Years ago being a director of a public company was a much simpler proposition. Directors were invited to join the board by the chairman, usually a friend or close acquaintance in the same hometown. Boards were small, board members knew each other very well, were friends, were like-minded, and were parochial. Boards served largely to act as advisors to their friends and colleagues who managed the business. This system worked reasonably well for much of the 19th and 20th centuries. So what changed?
Well, business changed. After decades of mergers and acquisitions, business became larger–national and multi-national. Companies became more complex with a greater variety of businesses and models that were difficult to understand. Rules and regulations exploded. Shareholders expanded from a small number in the community to strangers, foreigners, pension funds, and professional risk takers. And financial and operating risk increased. All of this required a different type of director.
Today’s boards of public companies in some ways resemble those of old, with a relatively small group of people voted upon by shareholders. But directors now are recruited mostly by search firms, often are strangers to each other, and are more diverse in experience, gender, race, and geographic origination. They no longer are friends and colleagues of management. This has led to a different kind of board, with best practices drawn from guidelines written by government, shareholder groups, business groups, etc. The system has changed rapidly over the past ten years to adapt to the changing environment as well as the various business crises that erupted.

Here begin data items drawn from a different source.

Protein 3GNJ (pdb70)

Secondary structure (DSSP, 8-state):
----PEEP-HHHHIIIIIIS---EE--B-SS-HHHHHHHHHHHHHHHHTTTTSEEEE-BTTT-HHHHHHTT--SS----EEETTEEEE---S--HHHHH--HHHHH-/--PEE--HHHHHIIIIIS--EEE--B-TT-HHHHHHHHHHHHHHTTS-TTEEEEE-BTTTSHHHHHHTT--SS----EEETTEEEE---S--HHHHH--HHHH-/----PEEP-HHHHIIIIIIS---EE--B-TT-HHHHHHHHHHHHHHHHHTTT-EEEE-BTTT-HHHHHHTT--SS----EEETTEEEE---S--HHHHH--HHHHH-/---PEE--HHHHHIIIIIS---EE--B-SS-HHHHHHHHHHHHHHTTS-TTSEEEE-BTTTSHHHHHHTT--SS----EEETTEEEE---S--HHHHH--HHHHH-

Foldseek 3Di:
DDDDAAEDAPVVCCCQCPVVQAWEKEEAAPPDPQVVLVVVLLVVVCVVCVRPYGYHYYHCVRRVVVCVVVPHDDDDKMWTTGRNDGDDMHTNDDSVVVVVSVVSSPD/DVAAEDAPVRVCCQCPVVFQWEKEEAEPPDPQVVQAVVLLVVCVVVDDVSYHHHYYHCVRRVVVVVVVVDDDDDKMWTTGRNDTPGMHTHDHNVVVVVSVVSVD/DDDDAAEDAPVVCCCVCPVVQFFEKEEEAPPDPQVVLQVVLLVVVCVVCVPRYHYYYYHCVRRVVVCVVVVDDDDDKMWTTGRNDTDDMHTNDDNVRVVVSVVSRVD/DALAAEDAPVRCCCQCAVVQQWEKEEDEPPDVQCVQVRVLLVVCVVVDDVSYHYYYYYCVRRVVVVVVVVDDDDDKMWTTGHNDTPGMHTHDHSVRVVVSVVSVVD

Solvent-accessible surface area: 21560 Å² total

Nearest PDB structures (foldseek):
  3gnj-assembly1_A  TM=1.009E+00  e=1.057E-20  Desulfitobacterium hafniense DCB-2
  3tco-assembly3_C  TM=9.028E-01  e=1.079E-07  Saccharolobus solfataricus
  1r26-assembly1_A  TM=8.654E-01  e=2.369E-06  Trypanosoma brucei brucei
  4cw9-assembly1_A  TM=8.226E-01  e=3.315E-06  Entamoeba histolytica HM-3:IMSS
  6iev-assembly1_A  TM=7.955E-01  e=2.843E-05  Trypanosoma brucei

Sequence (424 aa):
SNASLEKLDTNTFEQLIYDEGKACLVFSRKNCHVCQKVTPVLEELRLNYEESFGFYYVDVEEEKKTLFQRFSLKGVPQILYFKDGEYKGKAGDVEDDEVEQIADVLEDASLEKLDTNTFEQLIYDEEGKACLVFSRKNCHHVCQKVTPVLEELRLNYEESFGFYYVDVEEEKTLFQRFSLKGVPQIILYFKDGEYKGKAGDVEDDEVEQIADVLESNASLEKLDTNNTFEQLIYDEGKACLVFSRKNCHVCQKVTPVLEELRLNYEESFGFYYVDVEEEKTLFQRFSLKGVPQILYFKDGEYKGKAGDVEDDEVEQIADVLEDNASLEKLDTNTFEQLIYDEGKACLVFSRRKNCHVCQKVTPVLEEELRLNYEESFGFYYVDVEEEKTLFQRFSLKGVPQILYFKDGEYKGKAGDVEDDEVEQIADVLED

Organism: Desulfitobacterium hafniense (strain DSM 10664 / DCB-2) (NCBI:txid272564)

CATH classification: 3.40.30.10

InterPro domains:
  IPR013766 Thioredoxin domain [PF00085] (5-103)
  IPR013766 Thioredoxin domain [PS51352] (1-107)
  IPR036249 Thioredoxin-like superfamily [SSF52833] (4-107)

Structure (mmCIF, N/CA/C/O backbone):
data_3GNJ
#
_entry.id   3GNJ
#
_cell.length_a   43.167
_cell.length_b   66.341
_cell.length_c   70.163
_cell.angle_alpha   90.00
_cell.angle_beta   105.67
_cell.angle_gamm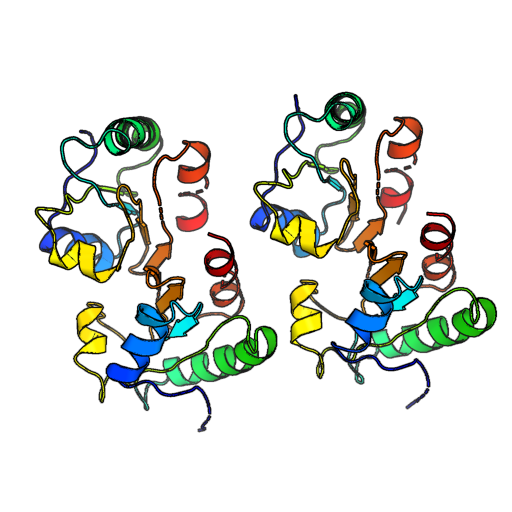a   90.00
#
_symmetry.space_group_name_H-M   'P 1 21 1'
#
loop_
_entity.id
_entity.type
_entity.pdbx_description
1 polymer 'Thioredoxin domain protein'
2 water water
#
loop_
_atom_site.group_PDB
_atom_site.id
_atom_site.type_symbol
_atom_site.label_atom_id
_atom_site.label_alt_id
_atom_site.label_comp_id
_atom_site.label_asym_id
_atom_site.label_entity_id
_atom_site.label_seq_id
_atom_site.pdbx_PDB_ins_code
_atom_site.Cartn_x
_atom_site.Cartn_y
_atom_site.Cartn_z
_atom_site.occupancy
_atom_site.B_iso_or_equiv
_atom_site.auth_seq_id
_atom_site.auth_comp_id
_atom_site.auth_asym_id
_atom_site.auth_atom_id
_atom_site.pdbx_PDB_model_num
ATOM 1 N N . SER A 1 1 ? 15.592 14.029 40.544 1.00 31.59 -2 SER A N 1
ATOM 2 C CA . SER A 1 1 ? 14.721 12.918 41.039 1.00 30.91 -2 SER A CA 1
ATOM 3 C C . SER A 1 1 ? 13.282 13.384 41.204 1.00 30.40 -2 SER A C 1
ATOM 4 O O . SER A 1 1 ? 12.431 12.622 41.718 1.00 30.48 -2 SER A O 1
ATOM 7 N N . ASN A 1 2 ? 13.006 14.595 40.698 1.00 29.33 -1 ASN A N 1
ATOM 8 C CA . ASN A 1 2 ? 11.930 15.394 41.235 1.00 28.39 -1 ASN A CA 1
ATOM 9 C C . ASN A 1 2 ? 11.361 16.541 40.356 1.00 26.64 -1 ASN A C 1
ATOM 10 O O . ASN A 1 2 ? 11.763 16.778 39.216 1.00 26.26 -1 ASN A O 1
ATOM 15 N N . ALA A 1 3 ? 10.396 17.233 40.933 1.00 24.76 0 ALA A N 1
ATOM 16 C CA . ALA A 1 3 ? 9.470 18.064 40.208 1.00 22.87 0 ALA A CA 1
ATOM 17 C C . ALA A 1 3 ? 9.825 19.494 40.525 1.00 22.18 0 ALA A C 1
ATOM 18 O O . ALA A 1 3 ? 10.556 19.730 41.493 1.00 22.67 0 ALA A O 1
ATOM 28 N N . SER A 1 5 ? 7.781 23.395 40.716 1.00 15.66 2 SER A N 1
ATOM 29 C CA . SER A 1 5 ? 6.448 24.015 40.620 1.00 14.95 2 SER A CA 1
ATOM 30 C C . SER A 1 5 ? 6.517 25.539 40.412 1.00 14.92 2 SER A C 1
ATOM 31 O O . SER A 1 5 ? 5.539 26.249 40.728 1.00 14.03 2 SER A O 1
ATOM 34 N N . LEU A 1 6 ? 7.640 26.037 39.862 1.00 14.09 3 LEU A N 1
ATOM 35 C CA . LEU A 1 6 ? 7.729 27.446 39.495 1.00 15.75 3 LEU A CA 1
ATOM 36 C C . LEU A 1 6 ? 6.896 27.606 38.230 1.00 16.34 3 LEU A C 1
ATOM 37 O O . LEU A 1 6 ? 6.825 26.689 37.421 1.00 16.95 3 LEU A O 1
ATOM 42 N N . GLU A 1 7 ? 6.258 28.768 38.115 1.00 17.17 4 GLU A N 1
ATOM 43 C CA . GLU A 1 7 ? 5.554 29.206 36.938 1.00 16.31 4 GLU A CA 1
ATOM 44 C C . GLU A 1 7 ? 6.506 29.344 35.758 1.00 16.64 4 GLU A C 1
ATOM 45 O O . GLU A 1 7 ? 7.482 30.107 35.789 1.00 15.86 4 GLU A O 1
ATOM 51 N N . LYS A 1 8 ? 6.196 28.602 34.704 1.00 16.42 5 LYS A N 1
ATOM 52 C CA . LYS A 1 8 ? 7.011 28.500 33.501 1.00 17.05 5 LYS A CA 1
ATOM 53 C C . LYS A 1 8 ? 6.593 29.561 32.435 1.00 16.73 5 LYS A C 1
ATOM 54 O O . LYS A 1 8 ? 5.449 29.550 31.940 1.00 16.81 5 LYS A O 1
ATOM 60 N N . LEU A 1 9 ? 7.515 30.450 32.084 1.00 17.27 6 LEU A N 1
ATOM 61 C CA . LEU A 1 9 ? 7.226 31.543 31.146 1.00 17.22 6 LEU A CA 1
ATOM 62 C C . LEU A 1 9 ? 7.621 31.229 29.681 1.00 17.43 6 LEU A C 1
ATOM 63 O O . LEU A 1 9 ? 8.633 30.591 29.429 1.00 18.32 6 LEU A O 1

To overstate it: boards have evolved from a business advisory model to a risk/compliance model. The intent is to avoid more business failures and breakdowns in compliance that created dramatic business failures and shareholder loss. This evolution obviously was necessary. The positives are evident as nobody likes to see a company’s constituencies harmed. But we also need to be mindful of the cons. We directors need to ensure that the risk/compliance activities don’t distance us from management. We can’t switch totally to a risk/compliance group and simply outsource our advisory role to external consultants. We need to be sure we continue to provide the advice and counsel to the companies that boards have traditionally provided. We need to have a trusting, collegial, relationship with management.
Yes, we the directors need to augment our roles to adapt to the current environment and needs of the modern corporation. But we need also to remember our traditional roles, and be a safe place for managements to turn for advice and counsel. It is in this balance is where our highest and best contribution lies.